In this work, we propose a multistage with multiattention network for image dehazing. The model consists of two different stages: one uses an encoder-decoder subnet to obtain contextual features, and the other adopts a single-scale pipeline to provide spatial image details. At each stage, a ground-truth supervision is provided, an attention mechanism is used between the two stages, and a multiattention unit with positional normalization is proposed to stack the network.
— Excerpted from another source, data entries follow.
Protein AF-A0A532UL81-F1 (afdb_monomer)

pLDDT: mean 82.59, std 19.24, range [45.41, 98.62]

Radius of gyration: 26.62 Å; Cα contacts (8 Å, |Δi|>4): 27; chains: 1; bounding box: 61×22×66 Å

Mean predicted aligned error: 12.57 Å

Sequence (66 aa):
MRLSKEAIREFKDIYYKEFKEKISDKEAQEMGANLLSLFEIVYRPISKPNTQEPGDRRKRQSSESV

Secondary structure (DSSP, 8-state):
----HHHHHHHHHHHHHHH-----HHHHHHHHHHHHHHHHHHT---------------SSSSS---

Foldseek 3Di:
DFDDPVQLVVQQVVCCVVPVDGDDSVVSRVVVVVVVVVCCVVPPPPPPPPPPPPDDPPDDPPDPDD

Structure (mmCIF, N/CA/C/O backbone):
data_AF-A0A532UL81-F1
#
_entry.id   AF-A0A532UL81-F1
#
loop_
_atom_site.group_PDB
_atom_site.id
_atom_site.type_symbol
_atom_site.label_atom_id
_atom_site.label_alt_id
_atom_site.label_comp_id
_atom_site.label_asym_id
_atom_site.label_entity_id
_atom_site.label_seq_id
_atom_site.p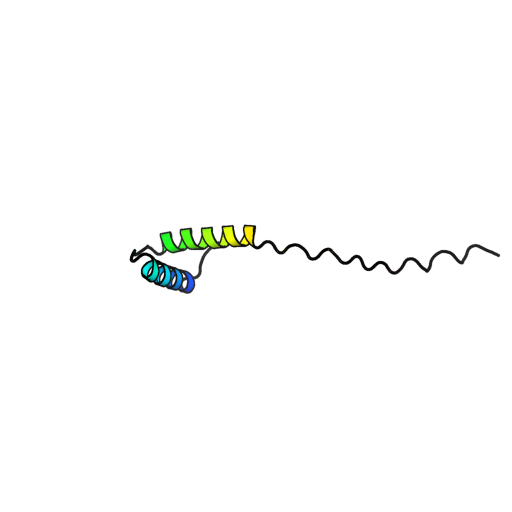dbx_PDB_ins_code
_atom_site.Cartn_x
_atom_site.Cartn_y
_atom_site.Cartn_z
_atom_site.occupancy
_atom_site.B_iso_or_equiv
_atom_site.auth_seq_id
_atom_site.auth_comp_id
_atom_site.auth_asym_id
_atom_site.auth_atom_id
_atom_site.pdbx_PDB_model_num
ATOM 1 N N . MET A 1 1 ? 11.210 5.489 -1.178 1.00 84.19 1 MET A N 1
ATOM 2 C CA . MET A 1 1 ? 10.071 5.955 -2.005 1.00 84.19 1 MET A CA 1
ATOM 3 C C . MET A 1 1 ? 8.906 6.329 -1.098 1.00 84.19 1 MET A C 1
ATOM 5 O O . MET A 1 1 ? 8.737 5.669 -0.080 1.00 84.19 1 MET A O 1
ATOM 9 N N . ARG A 1 2 ? 8.117 7.359 -1.430 1.00 92.75 2 ARG A N 1
ATOM 10 C CA . ARG A 1 2 ? 6.896 7.715 -0.686 1.00 92.75 2 ARG A CA 1
ATOM 11 C C . ARG A 1 2 ? 5.677 7.497 -1.580 1.00 92.75 2 ARG A C 1
ATOM 13 O O . ARG A 1 2 ? 5.697 7.951 -2.719 1.00 92.75 2 ARG A O 1
ATOM 20 N N . LEU A 1 3 ? 4.660 6.800 -1.079 1.00 96.25 3 LEU A N 1
ATOM 21 C CA . LEU A 1 3 ? 3.427 6.539 -1.821 1.00 96.25 3 LEU A CA 1
ATOM 22 C C . LEU A 1 3 ? 2.495 7.752 -1.718 1.00 96.25 3 LEU A C 1
ATOM 24 O O . LEU A 1 3 ? 2.528 8.501 -0.736 1.00 96.25 3 LEU A O 1
ATOM 28 N N . SER A 1 4 ? 1.664 7.949 -2.741 1.00 97.94 4 SER A N 1
ATOM 29 C CA . SER A 1 4 ? 0.563 8.909 -2.667 1.00 97.94 4 SER A CA 1
ATOM 30 C C . SER A 1 4 ? -0.507 8.422 -1.685 1.00 97.94 4 SER A C 1
ATOM 32 O O . SER A 1 4 ? -0.562 7.244 -1.326 1.00 97.94 4 SER A O 1
ATOM 34 N N . LYS A 1 5 ? -1.388 9.327 -1.250 1.00 97.69 5 LYS A N 1
ATOM 35 C CA . LYS A 1 5 ? -2.496 8.969 -0.351 1.00 97.69 5 LYS A CA 1
ATOM 36 C C . LYS A 1 5 ? -3.455 7.981 -1.014 1.00 97.69 5 LYS A C 1
ATOM 38 O O . LYS A 1 5 ? -3.949 7.064 -0.364 1.00 97.69 5 LYS A O 1
ATOM 43 N N . GLU A 1 6 ? -3.686 8.158 -2.308 1.00 98.25 6 GLU A N 1
ATOM 44 C CA . GLU A 1 6 ? -4.528 7.303 -3.136 1.00 98.25 6 GLU A CA 1
ATOM 45 C C . GLU A 1 6 ? -3.939 5.892 -3.217 1.00 98.25 6 GLU A C 1
ATOM 47 O O . GLU A 1 6 ? -4.654 4.926 -2.962 1.00 98.25 6 GLU A O 1
ATOM 52 N N . ALA A 1 7 ? -2.626 5.777 -3.448 1.00 98.19 7 ALA A N 1
ATOM 53 C CA . ALA A 1 7 ? -1.934 4.492 -3.482 1.00 98.19 7 ALA A CA 1
ATOM 54 C C . ALA A 1 7 ? -1.940 3.791 -2.114 1.00 98.19 7 ALA A C 1
ATOM 56 O O . ALA A 1 7 ? -2.134 2.582 -2.050 1.00 98.19 7 ALA A O 1
ATOM 57 N N . ILE A 1 8 ? -1.787 4.536 -1.011 1.00 98.50 8 ILE A N 1
ATOM 58 C CA . ILE A 1 8 ? -1.927 3.980 0.346 1.00 98.50 8 ILE A CA 1
ATOM 59 C C . ILE A 1 8 ? -3.337 3.417 0.554 1.00 98.50 8 ILE A C 1
ATOM 61 O O . ILE A 1 8 ? -3.482 2.310 1.071 1.00 98.50 8 ILE A O 1
ATOM 65 N N . ARG A 1 9 ? -4.381 4.147 0.142 1.00 98.50 9 ARG A N 1
ATOM 66 C CA . ARG A 1 9 ? -5.770 3.683 0.260 1.00 98.50 9 ARG A CA 1
ATOM 67 C C . ARG A 1 9 ? -5.998 2.400 -0.537 1.00 98.50 9 ARG A C 1
ATOM 69 O O . ARG A 1 9 ? -6.491 1.427 0.020 1.00 98.50 9 ARG A O 1
ATOM 76 N N . GLU A 1 10 ? -5.600 2.386 -1.805 1.00 98.50 10 GLU A N 1
ATOM 77 C CA . GLU A 1 10 ? -5.756 1.213 -2.672 1.00 98.50 10 GLU A CA 1
ATOM 78 C C . GLU A 1 10 ? -4.981 0.004 -2.146 1.00 98.50 10 GLU A C 1
ATOM 80 O O . GLU A 1 10 ? -5.520 -1.102 -2.104 1.00 98.50 10 GLU A O 1
ATOM 85 N N . PHE A 1 11 ? -3.751 0.215 -1.670 1.00 98.19 11 PHE A N 1
ATOM 86 C CA . PHE A 1 11 ? -2.947 -0.841 -1.063 1.00 98.19 11 PHE A CA 1
ATOM 87 C C . PHE A 1 11 ? -3.667 -1.472 0.132 1.00 98.19 11 PHE A C 1
ATOM 89 O O . PHE A 1 11 ? -3.760 -2.694 0.221 1.00 98.19 11 PHE A O 1
ATOM 96 N N . LYS A 1 12 ? -4.227 -0.652 1.030 1.00 98.62 12 LYS A N 1
ATOM 97 C CA . LYS A 1 12 ? -4.986 -1.127 2.196 1.00 98.62 12 LYS A CA 1
ATOM 98 C C . LYS A 1 12 ? -6.243 -1.895 1.798 1.00 98.62 12 LYS A C 1
ATOM 100 O O . LYS A 1 12 ? -6.536 -2.921 2.407 1.00 98.62 12 LYS A O 1
ATOM 105 N N . ASP A 1 13 ? -6.964 -1.421 0.784 1.00 98.56 13 ASP A N 1
ATOM 106 C CA . ASP A 1 13 ? -8.173 -2.083 0.289 1.00 98.56 13 ASP A CA 1
ATOM 107 C C . ASP A 1 13 ? -7.856 -3.465 -0.292 1.00 98.56 13 ASP A C 1
ATOM 109 O O . ASP A 1 13 ? -8.584 -4.425 -0.039 1.00 98.56 13 ASP A O 1
ATOM 113 N N . ILE A 1 14 ? -6.759 -3.584 -1.045 1.00 98.56 14 ILE A N 1
ATOM 114 C CA . ILE A 1 14 ? -6.279 -4.864 -1.579 1.00 98.56 14 ILE A CA 1
ATOM 115 C C . ILE A 1 14 ? -5.821 -5.770 -0.433 1.00 98.56 14 ILE A C 1
ATOM 117 O O . ILE A 1 14 ? -6.283 -6.903 -0.334 1.00 98.56 14 ILE A O 1
ATOM 121 N N . TYR A 1 15 ? -4.989 -5.262 0.479 1.00 98.50 15 TYR A N 1
ATOM 122 C CA . TYR A 1 15 ? -4.477 -6.034 1.613 1.00 98.50 15 TYR A CA 1
ATOM 123 C C . TYR A 1 15 ? -5.613 -6.612 2.466 1.00 98.50 15 TYR A C 1
ATOM 125 O O . TYR A 1 15 ? -5.617 -7.796 2.796 1.00 98.50 15 TYR A O 1
ATOM 133 N N . TYR A 1 16 ? -6.640 -5.810 2.755 1.00 98.56 16 TYR A N 1
ATOM 134 C CA . TYR A 1 16 ? -7.810 -6.284 3.486 1.00 98.56 16 TYR A CA 1
ATOM 135 C C . TYR A 1 16 ? -8.612 -7.328 2.701 1.00 98.56 16 TYR A C 1
ATOM 137 O O . TYR A 1 16 ? -9.116 -8.284 3.289 1.00 98.56 16 TYR A O 1
ATOM 145 N N . LYS A 1 17 ? -8.758 -7.182 1.379 1.00 98.62 17 LYS A N 1
ATOM 146 C CA . LYS A 1 17 ? -9.477 -8.173 0.562 1.00 98.62 17 LYS A CA 1
ATOM 147 C C . LYS A 1 17 ? -8.801 -9.540 0.609 1.00 98.62 17 LYS A C 1
ATOM 149 O O . LYS A 1 17 ? -9.522 -10.523 0.798 1.00 98.62 17 LYS A O 1
ATOM 154 N N . GLU A 1 18 ? -7.476 -9.566 0.514 1.00 98.38 18 GLU A N 1
ATOM 155 C CA . GLU A 1 18 ? -6.671 -10.790 0.471 1.00 98.38 18 GLU A CA 1
ATOM 156 C C . GLU A 1 18 ? -6.485 -11.424 1.855 1.00 98.38 18 GLU A C 1
ATOM 158 O O . GLU A 1 18 ? -6.744 -12.611 2.036 1.00 98.38 18 GLU A O 1
ATOM 163 N N . PHE A 1 19 ? -6.100 -10.631 2.857 1.00 98.00 19 PHE A N 1
ATOM 164 C CA . PHE A 1 19 ? -5.675 -11.147 4.164 1.00 98.00 19 PHE A CA 1
ATOM 165 C C . PHE A 1 19 ? -6.723 -10.978 5.267 1.00 98.00 19 PHE A C 1
ATOM 167 O O . PHE A 1 19 ? -6.570 -11.529 6.350 1.00 98.00 19 PHE A O 1
ATOM 174 N N . LYS A 1 20 ? -7.800 -10.219 5.017 1.00 98.25 20 LYS A N 1
ATOM 175 C CA . LYS A 1 20 ? -8.819 -9.835 6.021 1.00 98.25 20 LYS A CA 1
ATOM 176 C C . LYS A 1 20 ? -8.260 -9.069 7.226 1.00 98.25 20 LYS A C 1
ATOM 178 O O . LYS A 1 20 ? -8.958 -8.888 8.223 1.00 98.25 20 LYS A O 1
ATOM 183 N N . GLU A 1 21 ? -7.051 -8.534 7.101 1.00 97.94 21 GLU A N 1
ATOM 184 C CA . GLU A 1 21 ? -6.363 -7.747 8.120 1.00 97.94 21 GLU A CA 1
ATOM 185 C C . GLU A 1 21 ? -6.397 -6.255 7.781 1.00 97.94 21 GLU A C 1
ATOM 187 O O . GLU A 1 21 ? -6.295 -5.850 6.621 1.00 97.94 21 GLU A O 1
ATOM 192 N N . LYS A 1 22 ? -6.558 -5.416 8.809 1.00 98.19 22 LYS A N 1
ATOM 193 C CA . LYS A 1 22 ? -6.489 -3.959 8.669 1.00 98.19 22 LYS A CA 1
ATOM 194 C C . LYS A 1 22 ? -5.104 -3.489 9.076 1.00 98.19 22 LYS A C 1
ATOM 196 O O . LYS A 1 22 ? -4.668 -3.778 10.183 1.00 98.19 22 LYS A O 1
ATOM 201 N N . ILE A 1 23 ? -4.487 -2.697 8.213 1.00 98.31 23 ILE A N 1
ATOM 202 C CA . ILE A 1 23 ? -3.188 -2.073 8.461 1.00 98.31 23 ILE A CA 1
ATOM 203 C C . ILE A 1 23 ? -3.333 -0.551 8.522 1.00 98.31 23 ILE A C 1
ATOM 205 O O . ILE A 1 23 ? -4.271 0.036 7.973 1.00 98.31 23 ILE A O 1
ATOM 209 N N . SER A 1 24 ? -2.414 0.103 9.216 1.00 98.50 24 SER A N 1
ATOM 210 C CA . SER A 1 24 ? -2.300 1.556 9.283 1.00 98.50 24 SER A CA 1
ATOM 211 C C . SER A 1 24 ? -1.715 2.141 7.995 1.00 98.50 24 SER A C 1
ATOM 213 O O . SER A 1 24 ? -1.113 1.448 7.175 1.00 98.50 24 SER A O 1
ATOM 215 N N . ASP A 1 25 ? -1.854 3.456 7.824 1.00 98.25 25 ASP A N 1
ATOM 216 C CA . ASP A 1 25 ? -1.236 4.165 6.696 1.00 98.25 25 ASP A CA 1
ATOM 217 C C . ASP A 1 25 ? 0.295 4.073 6.741 1.00 98.25 25 ASP A C 1
ATOM 219 O O . ASP A 1 25 ? 0.938 4.033 5.695 1.00 98.25 25 ASP A O 1
ATOM 223 N N . LYS A 1 26 ? 0.878 4.008 7.947 1.00 98.25 26 LYS A N 1
ATOM 224 C CA . LYS A 1 26 ? 2.320 3.835 8.139 1.00 98.25 26 LYS A CA 1
ATOM 225 C C . LYS A 1 26 ? 2.777 2.458 7.657 1.00 98.25 26 LYS A C 1
ATOM 227 O O . LYS A 1 26 ? 3.733 2.379 6.895 1.00 98.25 26 LYS A O 1
ATOM 232 N N . GLU A 1 27 ? 2.071 1.400 8.049 1.00 98.44 27 GLU A N 1
ATOM 233 C CA . GLU A 1 27 ? 2.378 0.033 7.609 1.00 98.44 27 GLU A CA 1
ATOM 234 C C . GLU A 1 27 ? 2.218 -0.107 6.093 1.00 98.44 27 GLU A C 1
ATOM 236 O O . GLU A 1 27 ? 3.130 -0.578 5.421 1.00 98.44 27 GLU A O 1
ATOM 241 N N . ALA A 1 28 ? 1.119 0.396 5.523 1.00 98.38 28 ALA A N 1
ATOM 242 C CA . ALA A 1 28 ? 0.915 0.401 4.073 1.00 98.38 28 ALA A CA 1
ATOM 243 C C . ALA A 1 28 ? 2.023 1.175 3.332 1.00 98.38 28 ALA A C 1
ATOM 245 O O . ALA A 1 28 ? 2.510 0.732 2.290 1.00 98.38 28 ALA A O 1
ATOM 246 N N . GLN A 1 29 ? 2.457 2.310 3.888 1.00 98.25 29 GLN A N 1
ATOM 247 C CA . GLN A 1 29 ? 3.551 3.109 3.346 1.00 98.25 29 GLN A CA 1
ATOM 248 C C . GLN A 1 29 ? 4.885 2.348 3.358 1.00 98.25 29 GLN A C 1
ATOM 250 O O . GLN A 1 29 ? 5.623 2.401 2.374 1.00 98.25 29 GLN A O 1
ATOM 255 N N . GLU A 1 30 ? 5.211 1.662 4.452 1.00 98.31 30 GLU A N 1
ATOM 256 C CA . GLU A 1 30 ? 6.444 0.880 4.580 1.00 98.31 30 GLU A CA 1
ATOM 257 C C . GLU A 1 30 ? 6.422 -0.344 3.653 1.00 98.31 30 GLU A C 1
ATOM 259 O O . GLU A 1 30 ? 7.335 -0.530 2.847 1.00 98.31 30 GLU A O 1
ATOM 264 N N . MET A 1 31 ? 5.347 -1.135 3.687 1.00 98.12 31 MET A N 1
ATOM 265 C CA . MET A 1 31 ? 5.209 -2.355 2.886 1.00 98.12 31 MET A CA 1
ATOM 266 C C . MET A 1 31 ? 5.209 -2.062 1.383 1.00 98.12 31 MET A C 1
ATOM 268 O O . MET A 1 31 ? 5.959 -2.687 0.631 1.00 98.12 31 MET A O 1
ATOM 272 N N . GLY A 1 32 ? 4.416 -1.086 0.933 1.00 97.44 32 GLY A N 1
ATOM 273 C CA . GLY A 1 32 ? 4.345 -0.732 -0.4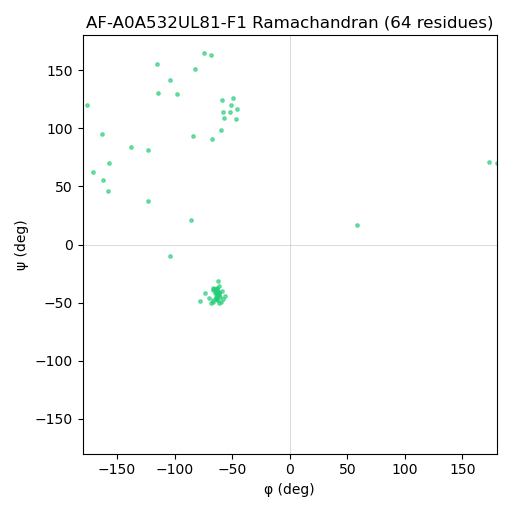83 1.00 97.44 32 GLY A CA 1
ATOM 274 C C . GLY A 1 32 ? 5.654 -0.131 -1.009 1.00 97.44 32 GLY A C 1
ATOM 275 O O . GLY A 1 32 ? 6.073 -0.447 -2.122 1.00 97.44 32 GLY A O 1
ATOM 276 N N . ALA A 1 33 ? 6.352 0.685 -0.208 1.00 97.38 33 ALA A N 1
ATOM 277 C CA . ALA A 1 33 ? 7.652 1.230 -0.603 1.00 97.38 33 ALA A CA 1
ATOM 278 C C . ALA A 1 33 ? 8.722 0.136 -0.723 1.00 97.38 33 ALA A C 1
ATOM 280 O O . ALA A 1 33 ? 9.527 0.171 -1.658 1.00 97.38 33 ALA A O 1
ATOM 281 N N . ASN A 1 34 ? 8.713 -0.843 0.186 1.00 96.75 34 ASN A N 1
ATOM 282 C CA . ASN A 1 34 ? 9.620 -1.987 0.130 1.00 96.75 34 ASN A CA 1
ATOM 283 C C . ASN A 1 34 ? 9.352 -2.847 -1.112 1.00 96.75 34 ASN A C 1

The results in several benchmarks show that the proposed network outperforms the state-of-the-art methods and have a great advantage over those methods in terms of image detail and color fidelity.

Data Availability

The data used in this paper are all from public data sets, including RESIDE, Dense-Haze, and real-world dataset. which can be found in each reference in the paper.

Conflicts of Interest

The authors declare that they have no conflicts of interest.

Acknowledgments

This work was supported by the Jiangsu Industry Research Project BY2020552, and Nantong Science and Technology Program Project JC2020065.